▶ Assigned task:
Everything in the data below is left aside except the lines from the one containing "ATOM 330 C C" through the one containing "ATOM 340 C CA"; repeat those exactly.
************
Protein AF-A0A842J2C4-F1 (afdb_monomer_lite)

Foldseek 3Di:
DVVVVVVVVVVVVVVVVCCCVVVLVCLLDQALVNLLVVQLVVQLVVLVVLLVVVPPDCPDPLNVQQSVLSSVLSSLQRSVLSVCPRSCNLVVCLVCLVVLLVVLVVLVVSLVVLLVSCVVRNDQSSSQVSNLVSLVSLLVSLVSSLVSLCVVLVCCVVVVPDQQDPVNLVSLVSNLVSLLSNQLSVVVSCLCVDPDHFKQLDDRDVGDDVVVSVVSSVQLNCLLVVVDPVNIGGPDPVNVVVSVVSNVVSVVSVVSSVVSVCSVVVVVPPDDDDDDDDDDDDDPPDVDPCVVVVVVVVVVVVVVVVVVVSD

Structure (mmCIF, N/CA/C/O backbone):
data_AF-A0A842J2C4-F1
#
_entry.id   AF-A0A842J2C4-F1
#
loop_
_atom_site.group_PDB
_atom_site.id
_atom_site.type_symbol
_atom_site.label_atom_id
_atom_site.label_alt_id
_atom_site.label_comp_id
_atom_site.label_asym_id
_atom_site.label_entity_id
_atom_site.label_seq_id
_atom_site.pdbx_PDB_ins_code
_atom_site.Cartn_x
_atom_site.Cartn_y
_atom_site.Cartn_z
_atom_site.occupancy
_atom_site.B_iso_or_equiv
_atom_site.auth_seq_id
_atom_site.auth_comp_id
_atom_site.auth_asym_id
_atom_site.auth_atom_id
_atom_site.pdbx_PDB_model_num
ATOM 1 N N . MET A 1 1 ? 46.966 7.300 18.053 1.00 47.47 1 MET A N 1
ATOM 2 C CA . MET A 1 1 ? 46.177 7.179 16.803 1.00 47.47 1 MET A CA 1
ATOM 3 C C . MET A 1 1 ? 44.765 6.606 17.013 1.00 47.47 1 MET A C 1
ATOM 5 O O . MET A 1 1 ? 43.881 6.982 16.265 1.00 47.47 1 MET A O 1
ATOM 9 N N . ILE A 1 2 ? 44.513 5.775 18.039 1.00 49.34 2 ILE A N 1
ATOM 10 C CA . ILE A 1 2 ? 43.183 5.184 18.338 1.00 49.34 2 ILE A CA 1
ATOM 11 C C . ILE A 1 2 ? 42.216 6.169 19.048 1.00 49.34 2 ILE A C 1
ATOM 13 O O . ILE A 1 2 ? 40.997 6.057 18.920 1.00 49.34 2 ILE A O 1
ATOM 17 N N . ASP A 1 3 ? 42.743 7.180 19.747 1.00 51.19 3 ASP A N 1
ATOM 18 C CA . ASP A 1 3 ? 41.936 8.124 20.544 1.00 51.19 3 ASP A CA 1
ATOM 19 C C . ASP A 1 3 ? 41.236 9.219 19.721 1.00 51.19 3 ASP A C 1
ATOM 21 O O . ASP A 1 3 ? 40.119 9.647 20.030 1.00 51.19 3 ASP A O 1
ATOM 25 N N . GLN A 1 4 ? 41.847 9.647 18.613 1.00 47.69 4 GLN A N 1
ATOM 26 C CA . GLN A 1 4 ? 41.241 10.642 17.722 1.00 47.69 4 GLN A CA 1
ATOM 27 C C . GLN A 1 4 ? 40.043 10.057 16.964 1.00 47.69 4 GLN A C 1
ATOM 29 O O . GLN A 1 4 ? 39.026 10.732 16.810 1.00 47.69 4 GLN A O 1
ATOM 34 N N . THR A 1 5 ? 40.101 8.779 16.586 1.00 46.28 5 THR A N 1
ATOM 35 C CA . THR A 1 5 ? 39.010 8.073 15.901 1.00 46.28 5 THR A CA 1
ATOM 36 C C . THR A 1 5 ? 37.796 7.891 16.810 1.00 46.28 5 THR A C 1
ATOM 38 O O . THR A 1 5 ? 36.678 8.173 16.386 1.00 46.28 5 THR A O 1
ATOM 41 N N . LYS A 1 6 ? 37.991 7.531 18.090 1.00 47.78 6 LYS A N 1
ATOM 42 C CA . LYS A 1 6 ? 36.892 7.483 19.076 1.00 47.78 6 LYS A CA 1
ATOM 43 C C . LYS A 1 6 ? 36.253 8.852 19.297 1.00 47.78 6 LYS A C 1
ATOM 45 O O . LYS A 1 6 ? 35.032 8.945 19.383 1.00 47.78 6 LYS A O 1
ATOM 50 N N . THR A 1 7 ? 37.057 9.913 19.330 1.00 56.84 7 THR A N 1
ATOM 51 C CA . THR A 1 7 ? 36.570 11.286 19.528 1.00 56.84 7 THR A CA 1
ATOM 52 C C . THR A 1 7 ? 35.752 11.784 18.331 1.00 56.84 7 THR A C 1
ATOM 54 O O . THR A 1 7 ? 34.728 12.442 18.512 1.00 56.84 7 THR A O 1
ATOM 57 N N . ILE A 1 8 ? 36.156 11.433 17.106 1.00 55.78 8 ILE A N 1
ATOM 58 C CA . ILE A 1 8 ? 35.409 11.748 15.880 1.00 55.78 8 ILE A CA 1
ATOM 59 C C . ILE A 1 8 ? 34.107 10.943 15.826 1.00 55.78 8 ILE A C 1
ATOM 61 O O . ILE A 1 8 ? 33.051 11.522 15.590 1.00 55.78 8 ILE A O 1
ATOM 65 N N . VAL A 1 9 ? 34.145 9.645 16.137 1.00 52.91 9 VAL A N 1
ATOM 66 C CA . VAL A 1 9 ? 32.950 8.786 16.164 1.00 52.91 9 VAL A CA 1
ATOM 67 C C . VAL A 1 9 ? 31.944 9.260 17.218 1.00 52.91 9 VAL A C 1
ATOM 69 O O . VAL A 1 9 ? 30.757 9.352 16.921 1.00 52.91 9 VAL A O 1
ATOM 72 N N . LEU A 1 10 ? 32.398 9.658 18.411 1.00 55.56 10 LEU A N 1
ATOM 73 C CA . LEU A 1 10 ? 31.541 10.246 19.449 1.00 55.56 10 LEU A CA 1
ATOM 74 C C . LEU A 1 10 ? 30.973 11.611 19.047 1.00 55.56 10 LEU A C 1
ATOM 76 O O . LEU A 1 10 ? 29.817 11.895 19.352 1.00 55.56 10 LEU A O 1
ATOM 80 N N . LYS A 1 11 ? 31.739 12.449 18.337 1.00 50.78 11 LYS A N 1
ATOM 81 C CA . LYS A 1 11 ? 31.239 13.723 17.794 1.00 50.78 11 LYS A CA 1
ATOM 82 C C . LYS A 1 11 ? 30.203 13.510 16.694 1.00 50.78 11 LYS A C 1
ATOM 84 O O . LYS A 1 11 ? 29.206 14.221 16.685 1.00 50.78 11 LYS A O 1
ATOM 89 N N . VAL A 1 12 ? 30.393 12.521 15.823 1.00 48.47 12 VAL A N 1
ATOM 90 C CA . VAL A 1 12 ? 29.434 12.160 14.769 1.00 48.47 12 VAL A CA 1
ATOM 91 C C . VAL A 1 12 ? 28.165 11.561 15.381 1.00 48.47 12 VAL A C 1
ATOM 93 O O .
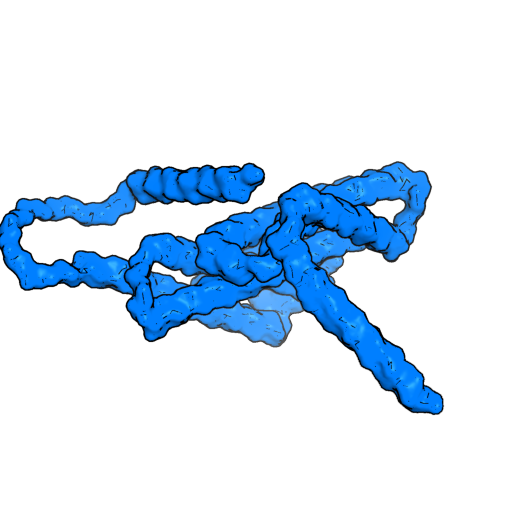 VAL A 1 12 ? 27.071 12.011 15.059 1.00 48.47 12 VAL A O 1
ATOM 96 N N . LEU A 1 13 ? 28.282 10.640 16.343 1.00 45.53 13 LEU A N 1
ATOM 97 C CA . LEU A 1 13 ? 27.136 10.091 17.079 1.00 45.53 13 LEU A CA 1
ATOM 98 C C . LEU A 1 13 ? 26.378 11.167 17.858 1.00 45.53 13 LEU A C 1
ATOM 100 O O . LEU A 1 13 ? 25.150 11.190 17.822 1.00 45.53 13 LEU A O 1
ATOM 104 N N . ASN A 1 14 ? 27.082 12.091 18.515 1.00 51.44 14 ASN A N 1
ATOM 105 C CA . ASN A 1 14 ? 26.443 13.210 19.204 1.00 51.44 14 ASN A CA 1
ATOM 106 C C . ASN A 1 14 ? 25.849 14.231 18.231 1.00 51.44 14 ASN A C 1
ATOM 108 O O . ASN A 1 14 ? 24.818 14.807 18.553 1.00 51.44 14 ASN A O 1
ATOM 112 N N . PHE A 1 15 ? 26.424 14.425 17.042 1.00 43.91 15 PHE A N 1
ATOM 113 C CA . PHE A 1 15 ? 25.831 15.248 15.989 1.00 43.91 15 PHE A CA 1
ATOM 114 C C . PHE A 1 15 ? 24.545 14.617 15.453 1.00 43.91 15 PHE A C 1
ATOM 116 O O . PHE A 1 15 ? 23.529 15.299 15.381 1.00 43.91 15 PHE A O 1
ATOM 123 N N . PHE A 1 16 ? 24.536 13.310 15.172 1.00 40.06 16 PHE A N 1
ATOM 124 C CA . PHE A 1 16 ? 23.321 12.599 14.773 1.00 40.06 16 PHE A CA 1
ATOM 125 C C . PHE A 1 16 ? 22.277 12.603 15.884 1.00 40.06 16 PHE A C 1
ATOM 127 O O . PHE A 1 16 ? 21.115 12.870 15.595 1.00 40.06 16 PHE A O 1
ATOM 134 N N . LYS A 1 17 ? 22.675 12.399 17.145 1.00 41.78 17 LYS A N 1
ATOM 135 C CA . LYS A 1 17 ? 21.785 12.437 18.314 1.00 41.78 17 LYS A CA 1
ATOM 136 C C . LYS A 1 17 ? 21.230 13.840 18.581 1.00 41.78 17 LYS A C 1
ATOM 138 O O . LYS A 1 17 ? 20.043 13.960 18.856 1.00 41.78 17 LYS A O 1
ATOM 143 N N . ASN A 1 18 ? 22.024 14.905 18.445 1.00 41.75 18 ASN A N 1
ATOM 144 C CA . ASN A 1 18 ? 21.528 16.282 18.577 1.00 41.75 18 ASN A CA 1
ATOM 145 C C . ASN A 1 18 ? 20.690 16.722 17.369 1.00 41.75 18 ASN A C 1
ATOM 147 O O . ASN A 1 18 ? 19.681 17.391 17.569 1.00 41.75 18 ASN A O 1
ATOM 151 N N . SER A 1 19 ? 21.045 16.334 16.139 1.00 40.53 19 SER A N 1
ATOM 152 C CA . SER A 1 19 ? 20.251 16.639 14.937 1.00 40.53 19 SER A CA 1
ATOM 153 C C . SER A 1 19 ? 18.925 15.887 14.919 1.00 40.53 19 SER A C 1
ATOM 155 O O . SER A 1 19 ? 17.905 16.475 14.569 1.00 40.53 19 SER A O 1
ATOM 157 N N . THR A 1 20 ? 18.892 14.627 15.364 1.00 44.16 20 THR A N 1
ATOM 158 C CA . THR A 1 20 ? 17.620 13.918 15.556 1.00 44.16 20 THR A CA 1
ATOM 159 C C . THR A 1 20 ? 16.849 14.521 16.722 1.00 44.16 20 THR A C 1
ATOM 161 O O . THR A 1 20 ? 15.730 14.951 16.512 1.00 44.16 20 THR A O 1
ATOM 164 N N . VAL A 1 21 ? 17.406 14.682 17.924 1.00 41.25 21 VAL A N 1
ATOM 165 C CA . VAL A 1 21 ? 16.613 15.127 19.092 1.00 41.25 21 VAL A CA 1
ATOM 166 C C . VAL A 1 21 ? 16.152 16.595 19.010 1.00 41.25 21 VAL A C 1
ATOM 168 O O . VAL A 1 21 ? 15.019 16.887 19.398 1.00 41.25 21 VAL A O 1
ATOM 171 N N . ASN A 1 22 ? 16.958 17.519 18.470 1.00 34.31 22 ASN A N 1
ATOM 172 C CA . ASN A 1 22 ? 16.548 18.923 18.300 1.00 34.31 22 ASN A CA 1
ATOM 173 C C . ASN A 1 22 ? 15.783 19.168 16.987 1.00 34.31 22 ASN A C 1
ATOM 175 O O . ASN A 1 22 ? 14.865 19.990 16.973 1.00 34.31 22 ASN A O 1
ATOM 179 N N . GLY A 1 23 ? 16.075 18.422 15.915 1.00 40.50 23 GLY A N 1
ATOM 180 C CA . GLY A 1 23 ? 15.310 18.472 14.662 1.00 40.50 23 GLY A CA 1
ATOM 181 C C . GLY A 1 23 ? 13.917 17.842 14.782 1.00 40.50 23 GLY A C 1
ATOM 182 O O . GLY A 1 23 ? 12.950 18.379 14.247 1.00 40.50 23 GLY A O 1
ATOM 183 N N . ILE A 1 24 ? 13.780 16.767 15.568 1.00 38.84 24 ILE A N 1
ATOM 184 C CA . ILE A 1 24 ? 12.496 16.114 15.873 1.00 38.84 24 ILE A CA 1
ATOM 185 C C . ILE A 1 24 ? 11.581 17.049 16.681 1.00 38.84 24 ILE A C 1
ATOM 187 O O . ILE A 1 24 ? 10.384 17.113 16.416 1.00 38.84 24 ILE A O 1
ATOM 191 N N . LYS A 1 25 ? 12.121 17.856 17.605 1.00 34.53 25 LYS A N 1
ATOM 192 C CA . LYS A 1 25 ? 11.318 18.851 18.342 1.00 34.53 25 LYS A CA 1
ATOM 193 C C . LYS A 1 25 ? 10.871 20.041 17.480 1.00 34.53 25 LYS A C 1
ATOM 195 O O . LYS A 1 25 ? 9.799 20.583 17.725 1.00 34.53 25 LYS A O 1
ATOM 200 N N . GLN A 1 26 ? 11.642 20.441 16.465 1.00 40.88 26 GLN A N 1
ATOM 201 C CA . GLN A 1 26 ? 11.235 21.499 15.523 1.00 40.88 26 GLN A CA 1
ATOM 202 C C . GLN A 1 26 ? 10.287 21.010 14.420 1.00 40.88 26 GLN A C 1
ATOM 204 O O . GLN A 1 26 ? 9.512 21.810 13.888 1.00 40.88 26 GLN A O 1
ATOM 209 N N . TYR A 1 27 ? 10.288 19.712 14.102 1.00 42.75 27 TYR A N 1
ATOM 210 C CA . TYR A 1 27 ? 9.359 19.150 13.119 1.00 42.75 27 TYR A CA 1
ATOM 211 C C . TYR A 1 27 ? 7.887 19.220 13.550 1.00 42.75 27 TYR A C 1
ATOM 213 O O . TYR A 1 27 ? 6.983 19.191 12.712 1.00 42.75 27 TYR A O 1
ATOM 221 N N . ASP A 1 28 ? 7.654 19.375 14.852 1.00 44.88 28 ASP A N 1
ATOM 222 C CA . ASP A 1 28 ? 6.340 19.522 15.476 1.00 44.88 28 ASP A CA 1
ATOM 223 C C . ASP A 1 28 ? 5.608 20.820 15.068 1.00 44.88 28 ASP A C 1
ATOM 225 O O . ASP A 1 28 ? 4.410 20.961 15.320 1.00 44.88 28 ASP A O 1
ATOM 229 N N . TYR A 1 29 ? 6.314 21.749 14.402 1.00 48.06 29 TYR A N 1
ATOM 230 C CA . TYR A 1 29 ? 5.848 23.096 14.052 1.00 48.06 29 TYR A CA 1
ATOM 231 C C . TYR A 1 29 ? 6.015 23.466 12.566 1.00 48.06 29 TYR A C 1
ATOM 233 O O . TYR A 1 29 ? 5.957 24.645 12.199 1.00 48.06 29 TYR A O 1
ATOM 241 N N . PHE A 1 30 ? 6.228 22.503 11.663 1.00 52.88 30 PHE A N 1
ATOM 242 C CA . PHE A 1 30 ? 6.212 22.832 10.236 1.00 52.88 30 PHE A CA 1
ATOM 243 C C . PHE A 1 30 ? 4.790 23.188 9.807 1.00 52.88 30 PHE A C 1
ATOM 245 O O . PHE A 1 30 ? 3.914 22.330 9.792 1.00 52.88 30 PHE A O 1
ATOM 252 N N . SER A 1 31 ? 4.544 24.446 9.427 1.00 63.56 31 SER A N 1
ATOM 253 C CA . SER A 1 31 ? 3.269 24.853 8.824 1.00 63.56 31 SER A CA 1
ATOM 254 C C . SER A 1 31 ? 2.992 24.035 7.555 1.00 63.56 31 SER A C 1
ATOM 256 O O . SER A 1 31 ? 3.922 23.545 6.911 1.00 63.56 31 SER A O 1
ATOM 258 N N . LYS A 1 32 ? 1.716 23.867 7.171 1.00 69.69 32 LYS A N 1
ATOM 259 C CA . LYS A 1 32 ? 1.331 23.071 5.980 1.00 69.69 32 LYS A CA 1
ATOM 260 C C . LYS A 1 32 ? 2.124 23.486 4.728 1.00 69.69 32 LYS A C 1
ATOM 262 O O . LYS A 1 32 ? 2.543 22.640 3.949 1.00 69.69 32 LYS A O 1
ATOM 267 N N . LYS A 1 33 ? 2.399 24.791 4.596 1.00 75.75 33 LYS A N 1
ATOM 268 C CA . LYS A 1 33 ? 3.210 25.369 3.516 1.00 75.75 33 LYS A CA 1
ATOM 269 C C . LYS A 1 33 ? 4.648 24.843 3.496 1.00 75.75 33 LYS A C 1
ATOM 271 O O . LYS A 1 33 ? 5.166 24.571 2.423 1.00 75.75 33 LYS A O 1
ATOM 276 N N . LYS A 1 34 ? 5.284 24.675 4.660 1.00 80.31 34 LYS A N 1
ATOM 277 C CA . LYS A 1 34 ? 6.663 24.175 4.731 1.00 80.31 34 LYS A CA 1
ATOM 278 C C . LYS A 1 34 ? 6.760 22.693 4.359 1.00 80.31 34 LYS A C 1
ATOM 280 O O . LYS A 1 34 ? 7.721 22.323 3.705 1.00 80.31 34 LYS A O 1
ATOM 285 N N . ILE A 1 35 ? 5.768 21.869 4.711 1.00 80.81 35 ILE A N 1
ATOM 286 C CA . ILE A 1 35 ? 5.746 20.455 4.291 1.00 80.81 35 ILE A CA 1
ATOM 287 C C . ILE A 1 35 ? 5.585 20.333 2.787 1.00 80.81 35 ILE A C 1
ATOM 289 O O . ILE A 1 35 ? 6.383 19.646 2.167 1.00 80.81 35 ILE A O 1
ATOM 293 N N . ARG A 1 36 ? 4.627 21.058 2.202 1.00 84.62 36 ARG A N 1
ATOM 294 C CA . ARG A 1 36 ? 4.457 21.099 0.744 1.00 84.62 36 ARG A CA 1
ATOM 295 C C . ARG A 1 36 ? 5.741 21.529 0.044 1.00 84.62 36 ARG A C 1
ATOM 297 O O . ARG A 1 36 ? 6.140 20.932 -0.943 1.00 84.62 36 ARG A O 1
ATOM 304 N N . PHE A 1 37 ? 6.427 22.528 0.595 1.00 84.94 37 PHE A N 1
ATOM 305 C CA . PHE A 1 37 ? 7.708 22.975 0.058 1.00 84.94 37 PHE A CA 1
ATOM 306 C C . PHE A 1 37 ? 8.808 21.906 0.170 1.00 84.94 37 PHE A C 1
ATOM 308 O O . PHE A 1 37 ? 9.532 21.681 -0.792 1.00 84.94 37 PHE A O 1
ATOM 315 N N . ILE A 1 38 ? 8.910 21.207 1.306 1.00 86.06 38 ILE A N 1
ATOM 316 C CA . ILE A 1 38 ? 9.859 20.096 1.484 1.00 86.06 38 ILE A CA 1
ATOM 317 C C . ILE A 1 38 ? 9.532 18.942 0.529 1.00 86.06 38 ILE A C 1
ATOM 319 O O . ILE A 1 38 ? 10.436 18.431 -0.123 1.00 86.06 38 ILE A O 1
ATOM 323 N N . ALA A 1 39 ? 8.259 18.558 0.409 1.00 87.75 39 ALA A N 1
ATOM 324 C CA . ALA A 1 39 ? 7.802 17.522 -0.513 1.00 87.75 39 ALA A CA 1
ATOM 325 C C . ALA A 1 39 ? 8.140 17.883 -1.964 1.00 87.75 39 ALA A C 1
ATOM 327 O O . ALA A 1 39 ? 8.645 17.046 -2.704 1.00 87.75 39 ALA A O 1
ATOM 328 N N . PHE A 1 40 ? 7.943 19.147 -2.342 1.00 89.19 40 PHE A N 1
ATOM 329 C CA . PHE A 1 40 ? 8.317 19.659 -3.655 1.00 89.19 40 PHE A CA 1
ATOM 330 C C . PHE A 1 40 ? 9.830 19.581 -3.897 1.00 89.19 40 PHE A C 1
ATOM 332 O O . PHE A 1 40 ? 10.262 19.015 -4.899 1.00 89.19 40 PHE A O 1
ATOM 339 N N . LEU A 1 41 ? 10.655 20.057 -2.960 1.00 88.50 41 LEU A N 1
ATOM 340 C CA . LEU A 1 41 ? 12.113 19.967 -3.091 1.00 88.50 41 LEU A CA 1
ATOM 341 C C . LEU A 1 41 ? 12.609 18.517 -3.165 1.00 88.50 41 LEU A C 1
ATOM 343 O O . LEU A 1 41 ? 13.470 18.209 -3.987 1.00 88.50 41 LEU A O 1
ATOM 347 N N . LEU A 1 42 ? 12.049 17.623 -2.347 1.00 89.31 42 LEU A N 1
ATOM 348 C CA . LEU A 1 42 ? 12.371 16.197 -2.392 1.00 89.31 42 LEU A CA 1
ATOM 349 C C . LEU A 1 42 ? 11.943 15.567 -3.716 1.00 89.31 42 LEU A C 1
ATOM 351 O O . LEU A 1 42 ? 12.712 14.797 -4.280 1.00 89.31 42 LEU A O 1
ATOM 355 N N . SER A 1 43 ? 10.766 15.923 -4.238 1.00 90.69 43 SER A N 1
ATOM 356 C CA . SER A 1 43 ? 10.296 15.413 -5.527 1.00 90.69 43 SER A CA 1
ATOM 357 C C . SER A 1 43 ? 11.240 15.802 -6.665 1.00 90.69 43 SER A C 1
ATOM 359 O O . SER A 1 43 ? 11.619 14.933 -7.442 1.00 90.69 43 SER A O 1
ATOM 361 N N . ILE A 1 44 ? 11.723 17.050 -6.707 1.00 87.31 44 ILE A N 1
ATOM 362 C CA . ILE A 1 44 ? 12.717 17.491 -7.698 1.00 87.31 44 ILE A CA 1
ATOM 363 C C . ILE A 1 44 ? 14.033 16.729 -7.515 1.00 87.31 44 ILE A C 1
ATOM 365 O O . ILE A 1 44 ? 14.595 16.228 -8.486 1.00 87.31 44 ILE A O 1
ATOM 369 N N . GLY A 1 45 ? 14.522 16.631 -6.275 1.00 84.94 45 GLY A N 1
ATOM 370 C CA . GLY A 1 45 ? 15.797 15.981 -5.973 1.00 84.94 45 GLY A CA 1
ATOM 371 C C . GLY A 1 45 ? 15.813 14.501 -6.357 1.00 84.94 45 GLY A C 1
ATOM 372 O O . GLY A 1 45 ? 16.739 14.054 -7.029 1.00 84.94 45 GLY A O 1
ATOM 373 N N . ILE A 1 46 ? 14.769 13.757 -5.982 1.00 87.75 46 ILE A N 1
ATOM 374 C CA . ILE A 1 46 ? 14.629 12.331 -6.311 1.00 87.75 46 ILE A CA 1
ATOM 375 C C . ILE A 1 46 ? 14.431 12.149 -7.820 1.00 87.75 46 ILE A C 1
ATOM 377 O O . ILE A 1 46 ? 15.062 11.272 -8.399 1.00 87.75 46 ILE A O 1
ATOM 381 N N . SER A 1 47 ? 13.636 13.006 -8.474 1.00 86.69 47 SER A N 1
ATOM 382 C CA . SER A 1 47 ? 13.470 12.969 -9.937 1.00 86.69 47 SER A CA 1
ATOM 383 C C . SER A 1 47 ? 14.803 13.147 -10.658 1.00 86.69 47 SER A C 1
ATOM 385 O O . SER A 1 47 ? 15.127 12.378 -11.556 1.00 86.69 47 SER A O 1
ATOM 387 N N . GLY A 1 48 ? 15.596 14.143 -10.253 1.00 81.88 48 GLY A N 1
ATOM 388 C CA . GLY A 1 48 ? 16.902 14.409 -10.851 1.00 81.88 48 GLY A CA 1
ATOM 389 C C . GLY A 1 48 ? 17.884 13.253 -10.661 1.00 81.88 48 GLY A C 1
ATOM 390 O O . GLY A 1 48 ? 18.586 12.892 -11.603 1.00 81.88 48 GLY A O 1
ATOM 391 N N . LEU A 1 49 ? 17.894 12.641 -9.473 1.00 84.56 49 LEU A N 1
ATOM 392 C CA . LEU A 1 49 ? 18.734 11.479 -9.174 1.00 84.56 49 LEU A CA 1
ATOM 393 C C . LEU A 1 49 ? 18.326 10.266 -10.020 1.00 84.56 49 LEU A C 1
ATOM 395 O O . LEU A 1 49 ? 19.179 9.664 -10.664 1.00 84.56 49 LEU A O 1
************
▶ The answer:
ATOM 330 C C . PHE A 1 40 ? 9.830 19.581 -3.897 1.00 89.19 40 PHE A C 1
ATOM 332 O O . PHE A 1 40 ? 10.262 19.015 -4.899 1.00 89.19 40 PHE A O 1
ATOM 339 N N . LEU A 1 41 ? 10.655 20.057 -2.960 1.00 88.50 41 LEU A N 1
ATOM 340 C CA . LEU A 1 41 ? 12.113 19.967 -3.091 1.00 88.50 41 LEU A CA 1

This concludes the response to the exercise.